What do the scholars of the Dīn and muftīs of the Sacred Law state regarding the following issue: People have a will written before they pass away, and then their wealth is distributed accordingly, so can one write an equal will specifically for a son & daughter?

Questioner: Zaahid from England


بسم الله الرحمن الرحیم
الجواب بعون الملک الوھاب اللھم ھدایة الحق والصواب

It is impermissible in Islām to write a will for a son, daughter or any inheritor; be it for some amount of wealth or half, because the Holy Qur’ān has already declared the shares of inheritors, thus they will be given so accordingly.

This is why the Noble Prophet ﷺ stated,

“إِنَّ اللَّهَ قَدْ أَعْطَى كُلَّ ذِي حَقٍّ حَقَّهُ فَلَا وَصِيَّةَ لِوَارِثٍ”

“Allāh [ﷻ] has appointed for everyone who has a right what is due to him, and no bequest [will] must be made to an heir.”

[Sunan Abī Dāwūd, Hadīth no. 2870]

The type of will that is prevalent in countries such as the U.K. etc is not in accordance to Islamic principles; it has its own desires, which is the reason as to why it has the name “will” whose meaning is desire. Thus, such a will that is intended for an in inheritor is impermissible because this has been abrogated. It is stated in Fatāwā Qādī Khān,

“ان ھبۃ المریض وصیۃ والوصیۃ لوارث باطل”

“The gifting of an ill person is a will, and a will for an heir is invalid.”

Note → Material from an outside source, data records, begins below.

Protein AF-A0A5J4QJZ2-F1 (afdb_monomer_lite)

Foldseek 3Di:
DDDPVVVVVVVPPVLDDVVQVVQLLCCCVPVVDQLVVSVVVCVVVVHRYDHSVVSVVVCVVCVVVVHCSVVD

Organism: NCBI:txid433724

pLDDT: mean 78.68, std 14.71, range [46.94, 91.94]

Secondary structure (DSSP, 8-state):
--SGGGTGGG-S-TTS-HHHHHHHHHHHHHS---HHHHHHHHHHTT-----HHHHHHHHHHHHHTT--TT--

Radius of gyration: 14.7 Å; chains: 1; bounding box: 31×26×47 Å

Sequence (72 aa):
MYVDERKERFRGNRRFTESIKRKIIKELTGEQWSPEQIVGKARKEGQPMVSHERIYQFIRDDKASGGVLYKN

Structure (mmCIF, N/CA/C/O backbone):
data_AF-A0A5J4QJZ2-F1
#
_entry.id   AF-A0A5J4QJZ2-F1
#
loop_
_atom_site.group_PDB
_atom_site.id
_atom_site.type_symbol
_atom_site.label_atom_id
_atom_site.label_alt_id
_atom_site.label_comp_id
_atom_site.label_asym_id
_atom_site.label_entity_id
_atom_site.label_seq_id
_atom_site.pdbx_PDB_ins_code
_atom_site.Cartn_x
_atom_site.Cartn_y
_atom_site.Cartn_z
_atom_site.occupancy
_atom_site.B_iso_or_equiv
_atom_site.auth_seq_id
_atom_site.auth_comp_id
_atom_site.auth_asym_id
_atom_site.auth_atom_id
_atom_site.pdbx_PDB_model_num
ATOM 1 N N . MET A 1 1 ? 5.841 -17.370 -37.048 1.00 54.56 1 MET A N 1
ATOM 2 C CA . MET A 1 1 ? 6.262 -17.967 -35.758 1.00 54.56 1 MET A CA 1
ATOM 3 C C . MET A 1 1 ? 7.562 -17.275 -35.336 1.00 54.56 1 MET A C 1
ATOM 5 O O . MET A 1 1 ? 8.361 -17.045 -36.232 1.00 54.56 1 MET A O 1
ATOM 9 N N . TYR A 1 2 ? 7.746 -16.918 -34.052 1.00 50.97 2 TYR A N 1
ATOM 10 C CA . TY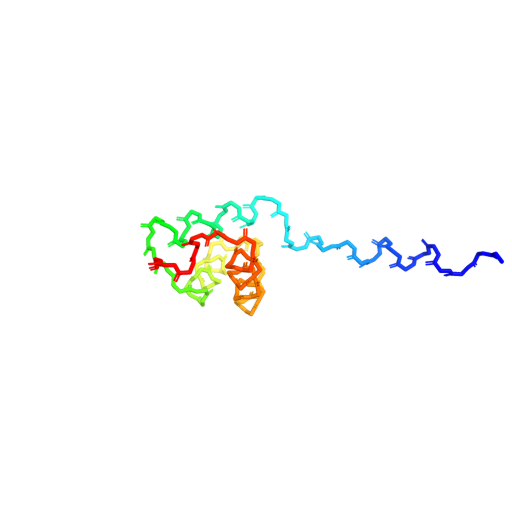R A 1 2 ? 8.955 -16.308 -33.433 1.00 50.97 2 TYR A CA 1
ATOM 11 C C . TYR A 1 2 ? 9.170 -14.770 -33.422 1.00 50.97 2 TYR A C 1
ATOM 13 O O . TYR A 1 2 ? 10.261 -14.311 -33.750 1.00 50.97 2 TYR A O 1
ATOM 21 N N . VAL A 1 3 ? 8.219 -13.944 -32.948 1.00 52.28 3 VAL A N 1
ATOM 22 C CA . VAL A 1 3 ? 8.576 -12.559 -32.512 1.00 52.28 3 VAL A CA 1
ATOM 23 C C . VAL A 1 3 ? 7.889 -12.103 -31.209 1.00 52.28 3 VAL A C 1
ATOM 25 O O . VAL A 1 3 ? 8.477 -11.327 -30.454 1.00 52.28 3 VAL A O 1
ATOM 28 N N . ASP A 1 4 ? 6.708 -12.628 -30.867 1.00 54.19 4 ASP A N 1
ATOM 29 C CA . ASP A 1 4 ? 5.954 -12.182 -29.677 1.00 54.19 4 ASP A CA 1
ATOM 30 C C . ASP A 1 4 ? 6.398 -12.811 -28.340 1.00 54.19 4 ASP A C 1
ATOM 32 O O . ASP A 1 4 ? 6.331 -12.164 -27.292 1.00 54.19 4 ASP A O 1
ATOM 36 N N . GLU A 1 5 ? 6.982 -14.011 -28.357 1.00 53.03 5 GLU A N 1
ATOM 37 C CA . GLU A 1 5 ? 7.331 -14.780 -27.142 1.00 53.03 5 GLU A CA 1
ATOM 38 C C . GLU A 1 5 ? 8.469 -14.165 -26.300 1.00 53.03 5 GLU A C 1
ATOM 40 O O . GLU A 1 5 ? 8.736 -14.570 -25.161 1.00 53.03 5 GLU A O 1
ATOM 45 N N . ARG A 1 6 ? 9.183 -13.169 -26.843 1.00 51.41 6 ARG A N 1
ATOM 46 C CA . ARG A 1 6 ? 10.266 -12.475 -26.127 1.00 51.41 6 ARG A CA 1
ATOM 47 C C . ARG A 1 6 ? 9.749 -11.326 -25.262 1.00 51.41 6 ARG A C 1
ATOM 49 O O . ARG A 1 6 ? 10.427 -10.962 -24.305 1.00 51.41 6 ARG A O 1
ATOM 56 N N . LYS A 1 7 ? 8.564 -10.770 -25.555 1.00 50.53 7 LYS A N 1
ATOM 57 C CA . LYS A 1 7 ? 8.010 -9.618 -24.819 1.00 50.53 7 LYS A CA 1
ATOM 58 C C . LYS A 1 7 ? 7.301 -10.005 -23.524 1.00 50.53 7 LYS A C 1
ATOM 60 O O . LYS A 1 7 ? 7.234 -9.169 -22.631 1.00 50.53 7 LYS A O 1
ATOM 65 N N . GLU A 1 8 ? 6.826 -11.237 -23.367 1.00 48.44 8 GLU A N 1
ATOM 66 C CA . GLU A 1 8 ? 6.148 -11.669 -22.133 1.00 48.44 8 GLU A CA 1
ATOM 67 C C . GLU A 1 8 ? 7.091 -11.729 -20.923 1.00 48.44 8 GLU A C 1
ATOM 69 O O . GLU A 1 8 ? 6.726 -11.340 -19.814 1.00 48.44 8 GLU A O 1
ATOM 74 N N . ARG A 1 9 ? 8.360 -12.088 -21.144 1.00 46.94 9 ARG A N 1
ATOM 75 C CA . ARG A 1 9 ? 9.371 -12.231 -20.079 1.00 46.94 9 ARG A CA 1
ATOM 76 C C . ARG A 1 9 ? 9.799 -10.893 -19.461 1.00 46.94 9 ARG A C 1
ATOM 78 O O . ARG A 1 9 ? 10.253 -10.862 -18.320 1.00 46.94 9 ARG A O 1
ATOM 85 N N . PHE A 1 10 ? 9.631 -9.789 -20.194 1.00 50.47 10 PHE A N 1
ATOM 86 C CA . PHE A 1 10 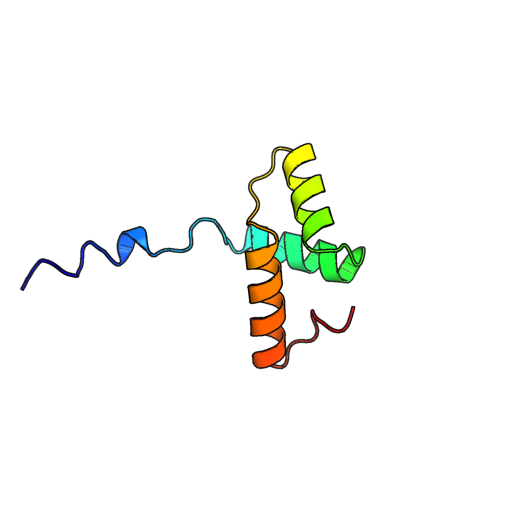? 9.874 -8.422 -19.708 1.00 50.47 10 PHE A CA 1
ATOM 87 C C . PHE A 1 10 ? 8.633 -7.776 -19.073 1.00 50.47 10 PHE A C 1
ATOM 89 O O . PHE A 1 10 ? 8.753 -6.735 -18.434 1.00 50.47 10 PHE A O 1
ATOM 96 N N . ARG A 1 11 ? 7.448 -8.386 -19.227 1.00 51.03 11 ARG A N 1
ATOM 97 C CA . ARG A 1 11 ? 6.174 -7.906 -18.660 1.00 51.03 11 ARG A CA 1
ATOM 98 C C . ARG A 1 11 ? 5.886 -8.450 -17.262 1.00 51.03 11 ARG A C 1
ATOM 100 O O . ARG A 1 11 ? 4.916 -8.036 -16.634 1.00 51.03 11 ARG A O 1
ATOM 107 N N . GLY A 1 12 ? 6.717 -9.362 -16.757 1.00 48.75 12 GLY A N 1
ATOM 108 C CA . GLY A 1 12 ? 6.623 -9.834 -15.382 1.00 48.75 12 GLY A CA 1
ATOM 109 C C . GLY A 1 12 ? 6.802 -8.659 -14.428 1.00 48.75 12 GLY A C 1
ATOM 110 O O . GLY A 1 12 ? 7.850 -8.015 -14.420 1.00 48.75 12 GLY A O 1
ATOM 111 N N . ASN A 1 13 ? 5.775 -8.379 -13.629 1.00 54.44 13 ASN A N 1
ATOM 112 C CA . ASN A 1 13 ? 5.704 -7.257 -12.701 1.00 54.44 13 ASN A CA 1
ATOM 113 C C . ASN A 1 13 ? 6.659 -7.470 -11.498 1.00 54.44 13 ASN A C 1
ATOM 115 O O . ASN A 1 13 ? 6.231 -7.555 -10.351 1.00 54.44 13 ASN A O 1
ATOM 119 N N . ARG A 1 14 ? 7.971 -7.591 -11.762 1.00 58.41 14 ARG A N 1
ATOM 120 C CA . ARG A 1 14 ? 9.041 -7.990 -10.824 1.00 58.41 14 ARG A CA 1
ATOM 121 C C . ARG A 1 14 ? 9.155 -7.086 -9.600 1.00 58.41 14 ARG A C 1
ATOM 123 O O . ARG A 1 14 ? 9.676 -7.517 -8.580 1.00 58.41 14 ARG A O 1
ATOM 130 N N . ARG A 1 15 ? 8.673 -5.844 -9.688 1.00 60.19 15 ARG A N 1
ATOM 131 C CA . ARG A 1 15 ? 8.668 -4.899 -8.563 1.00 60.19 15 ARG A CA 1
ATOM 132 C C . ARG A 1 15 ? 7.524 -5.125 -7.576 1.00 60.19 15 ARG A C 1
ATOM 134 O O . ARG A 1 15 ? 7.573 -4.557 -6.499 1.00 60.19 15 ARG A O 1
ATOM 141 N N . PHE A 1 16 ? 6.519 -5.939 -7.902 1.00 71.00 16 PHE A N 1
ATOM 142 C CA . PHE A 1 16 ? 5.387 -6.224 -7.016 1.00 71.00 16 PHE A CA 1
ATOM 143 C C . PHE A 1 16 ? 5.387 -7.692 -6.592 1.00 71.00 16 PHE A C 1
ATOM 145 O O . PHE A 1 16 ? 4.466 -8.455 -6.884 1.00 71.00 16 PHE A O 1
ATOM 152 N N . THR A 1 17 ? 6.478 -8.091 -5.941 1.00 80.75 17 THR A N 1
ATOM 153 C CA . THR A 1 17 ? 6.601 -9.418 -5.336 1.00 80.75 17 THR A CA 1
ATOM 154 C C . THR A 1 17 ? 5.603 -9.579 -4.192 1.00 80.75 17 THR A C 1
ATOM 156 O O . THR A 1 17 ? 5.176 -8.602 -3.574 1.00 80.75 17 THR A O 1
ATOM 159 N N . GLU A 1 18 ? 5.260 -10.821 -3.851 1.00 81.25 18 GLU A N 1
ATOM 160 C CA . GLU A 1 18 ? 4.381 -11.114 -2.711 1.00 81.25 18 GLU A CA 1
ATOM 161 C C . GLU A 1 18 ? 4.915 -10.578 -1.376 1.00 81.25 18 GLU A C 1
ATOM 163 O O . GLU A 1 18 ? 4.135 -10.276 -0.476 1.00 81.25 18 GLU A O 1
ATOM 168 N N . SER A 1 19 ? 6.236 -10.430 -1.239 1.00 84.12 19 SER A N 1
ATOM 169 C CA . SER A 1 19 ? 6.847 -9.794 -0.066 1.00 84.12 19 SER A CA 1
ATOM 170 C C . SER A 1 19 ? 6.438 -8.321 0.047 1.00 84.12 19 SER A C 1
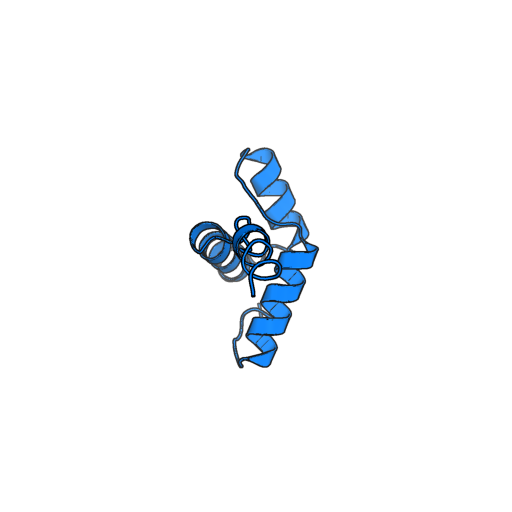ATOM 172 O O . SER A 1 19 ? 5.955 -7.888 1.092 1.00 84.12 19 SER A O 1
ATOM 174 N N . ILE A 1 20 ? 6.524 -7.573 -1.060 1.00 85.88 20 ILE A N 1
ATOM 175 C CA . ILE A 1 20 ? 6.111 -6.165 -1.116 1.00 85.88 20 ILE A CA 1
ATOM 176 C C . ILE A 1 20 ? 4.600 -6.042 -0.896 1.00 85.88 20 ILE A C 1
ATOM 178 O O . ILE A 1 20 ? 4.178 -5.195 -0.113 1.00 85.88 20 ILE A O 1
ATOM 182 N N . LYS A 1 21 ? 3.789 -6.929 -1.496 1.00 86.12 21 LYS A N 1
ATOM 183 C CA . LYS A 1 21 ? 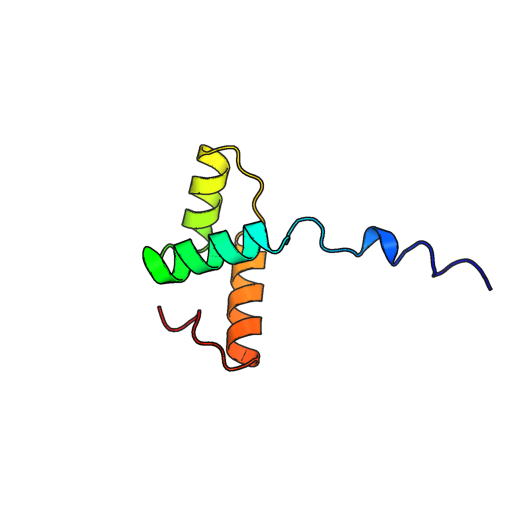2.336 -6.972 -1.245 1.00 86.12 21 LYS A CA 1
ATOM 184 C C . LYS A 1 21 ? 2.019 -7.142 0.238 1.00 86.12 21 LYS A C 1
ATOM 186 O O . LYS A 1 21 ? 1.247 -6.366 0.787 1.00 86.12 21 LYS A O 1
ATOM 191 N N . ARG A 1 22 ? 2.631 -8.134 0.894 1.00 86.94 22 ARG A N 1
ATOM 192 C CA . ARG A 1 22 ? 2.419 -8.396 2.325 1.00 86.94 22 ARG A CA 1
ATOM 193 C C . ARG A 1 22 ? 2.860 -7.226 3.194 1.00 86.94 22 ARG A C 1
ATOM 195 O O . ARG A 1 22 ? 2.159 -6.913 4.150 1.00 86.94 22 ARG A O 1
ATOM 202 N N . LYS A 1 23 ? 3.974 -6.564 2.857 1.00 88.31 23 LYS A N 1
ATOM 203 C CA . LYS A 1 23 ? 4.413 -5.358 3.570 1.00 88.31 23 LYS A CA 1
ATOM 204 C C . LYS A 1 23 ? 3.377 -4.238 3.444 1.00 88.31 23 LYS A C 1
ATOM 206 O O . LYS A 1 23 ? 2.947 -3.718 4.464 1.00 88.31 23 LYS A O 1
ATOM 211 N N . ILE A 1 24 ? 2.918 -3.948 2.226 1.00 88.25 24 ILE A N 1
ATOM 212 C CA . ILE A 1 24 ? 1.892 -2.928 1.966 1.00 88.25 24 ILE A CA 1
ATOM 213 C C . ILE A 1 24 ? 0.600 -3.245 2.720 1.00 88.25 24 ILE A C 1
ATOM 215 O O . ILE A 1 24 ? 0.083 -2.371 3.399 1.00 88.25 24 ILE A O 1
ATOM 219 N N . ILE A 1 25 ? 0.104 -4.486 2.654 1.00 88.06 25 ILE A N 1
ATOM 220 C CA . ILE A 1 25 ? -1.095 -4.902 3.397 1.00 88.06 25 ILE A CA 1
ATOM 221 C C . ILE A 1 25 ? -0.886 -4.683 4.894 1.00 88.06 25 ILE A C 1
ATOM 223 O O . ILE A 1 25 ? -1.725 -4.059 5.525 1.00 88.06 25 ILE A O 1
ATOM 227 N N . LYS A 1 26 ? 0.244 -5.129 5.456 1.00 89.38 26 LYS A N 1
ATOM 228 C CA . LYS A 1 26 ? 0.545 -4.965 6.884 1.00 89.38 26 LYS A CA 1
ATOM 229 C C . LYS A 1 26 ? 0.586 -3.492 7.302 1.00 89.38 26 LYS A C 1
ATOM 231 O O . LYS A 1 26 ? 0.089 -3.164 8.373 1.00 89.38 26 LYS A O 1
ATOM 236 N N . GLU A 1 27 ? 1.177 -2.623 6.487 1.00 88.56 27 GLU A N 1
ATOM 237 C CA . GLU A 1 27 ? 1.279 -1.188 6.781 1.00 88.56 27 GLU A CA 1
ATOM 238 C C . GLU A 1 27 ? -0.066 -0.460 6.592 1.00 88.56 27 GLU A C 1
ATOM 240 O O . GLU A 1 27 ? -0.389 0.414 7.392 1.00 88.56 27 GLU A O 1
ATOM 245 N N . LEU A 1 28 ? -0.889 -0.880 5.621 1.00 87.88 28 LEU A N 1
ATOM 246 C CA . LEU A 1 28 ? -2.257 -0.381 5.420 1.00 87.88 28 LEU A CA 1
ATOM 247 C C . LEU A 1 28 ? -3.221 -0.844 6.523 1.00 87.88 28 LEU A C 1
ATOM 249 O O . LEU A 1 28 ? -4.024 -0.058 7.003 1.00 87.88 28 LEU A O 1
ATOM 253 N N . THR A 1 29 ? -3.178 -2.113 6.937 1.00 85.50 29 THR A N 1
ATOM 254 C CA . THR A 1 29 ? -4.131 -2.651 7.925 1.00 85.50 29 THR A CA 1
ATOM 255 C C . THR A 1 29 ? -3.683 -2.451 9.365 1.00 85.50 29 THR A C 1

[Fatāwā Qādī Khān, vol. 3, p. 624]

Likewise, it is stated in Fatāwā Hindiyyah,

“وَلَا تَجُوزُ الْوَصِيَّةُ لِلْوَارِثِ عِنْدَنَا إلَّا أَنْ يُجِيزَهَا الْوَرَثَةُ”

“According to us, a will for an inheritor is not permissible, unless the remaining inheritors permit it; it is thereby permissible.”

[al-Fatāwā al-Hindiyyah, vol. 6, ch. 1, p. 80]

In addition, any will that is intended for anyone who is not an inheritor will be enacted upon from a 1/3 of the wealth, just as it is stated in Fatāwā Hindiyyah,

“تَصِحُّ الْوَصِيَّةُ لِأَجْنَبِيٍّ مِنْ غَيْرِ إجَازَةِ الْوَرَثَةِ، كَذَا فِي التَّبْيِينِ وَلَا تَجُوزُ بِمَا زَادَ عَلَى الثُّلُثِ إلَّا أَنْ يُجِيزَهُ الْوَرَثَةُ بَعْدَ مَوْتِهِ وَهُمْ كِبَارٌ”

“A will intended for a non-inheritor without the permission of the inheritors is permissible, although making a will for more than 1/3 of the wealth is not permissible. Unless, after the person’s passing, all the inheritors permit the will of the extra wealth, and provided that they are all mature[1].”

[al-Fatāwā al-Hindiyyah, vol. 6, ch. 1, p. 80]

Here in Western countries, only a will from a solicitor has any precedence, in which the principles of Islamic Law [Sharī’ah] are not given any consideration, due to which the rights of many inheritors are violated, and other inheritors don’t even receive a penny. Even if one was not to write a will, the inheritors still do not receive their right, rather, it is given according to the principles of an outsider.

In this case, if a Muslim writes his will according to the Islamic manner of dividing inheritance, in which the shares of all the inheritors are declared, and the one passing away writes at the end that, “My advice is that after my passing, my inheritors divide this wealth accordingly”, then there is no problem in this, provided that there is nothing which is contrary to Islamic Law, because this is inviting towards righteousness; it is not an actual will intended for any inheritor.

والله تعالی أعلم ورسوله أعلم صلی الله علیه وآله وسلم
کتبه أبو الحسن محمد قاسم ضیاء القادري

Answered by Mufti Qasim Zia al-Qadri
Translated by Haider Ali Madani

Read the original Urdu answer here: [Q-ID0857] The ruling related to making a will for an inheritor


[1] i.e. having reached puberty.


If a person passes away and has left behind a will, then according to the law of the land, it is enacted upon in full. However, it has been mentioned and explained in the aforementioned answer as to how one will abide by Islamic Law and, in effect, the law of the land also.

But if someone passes away without having left behind a will, then such a person has passed away intestate, and the laws of intestacy will apply to said person. However, as mentioned in the answer above, this method is not in accordance to Islamic Law either.

So, if an Islamic will has not been left behind, as per the above answer, and one has no other choice but to divide the assets according to intestacy, then one would do so for the sake of formality in order to abide by the law of the land. However, later on, the inheritors must split this in accordance to the Islamic method – this way, they are abiding by both Islamic Law as well as the law of the land. Otherwise (if they do not do so), they will be sinful.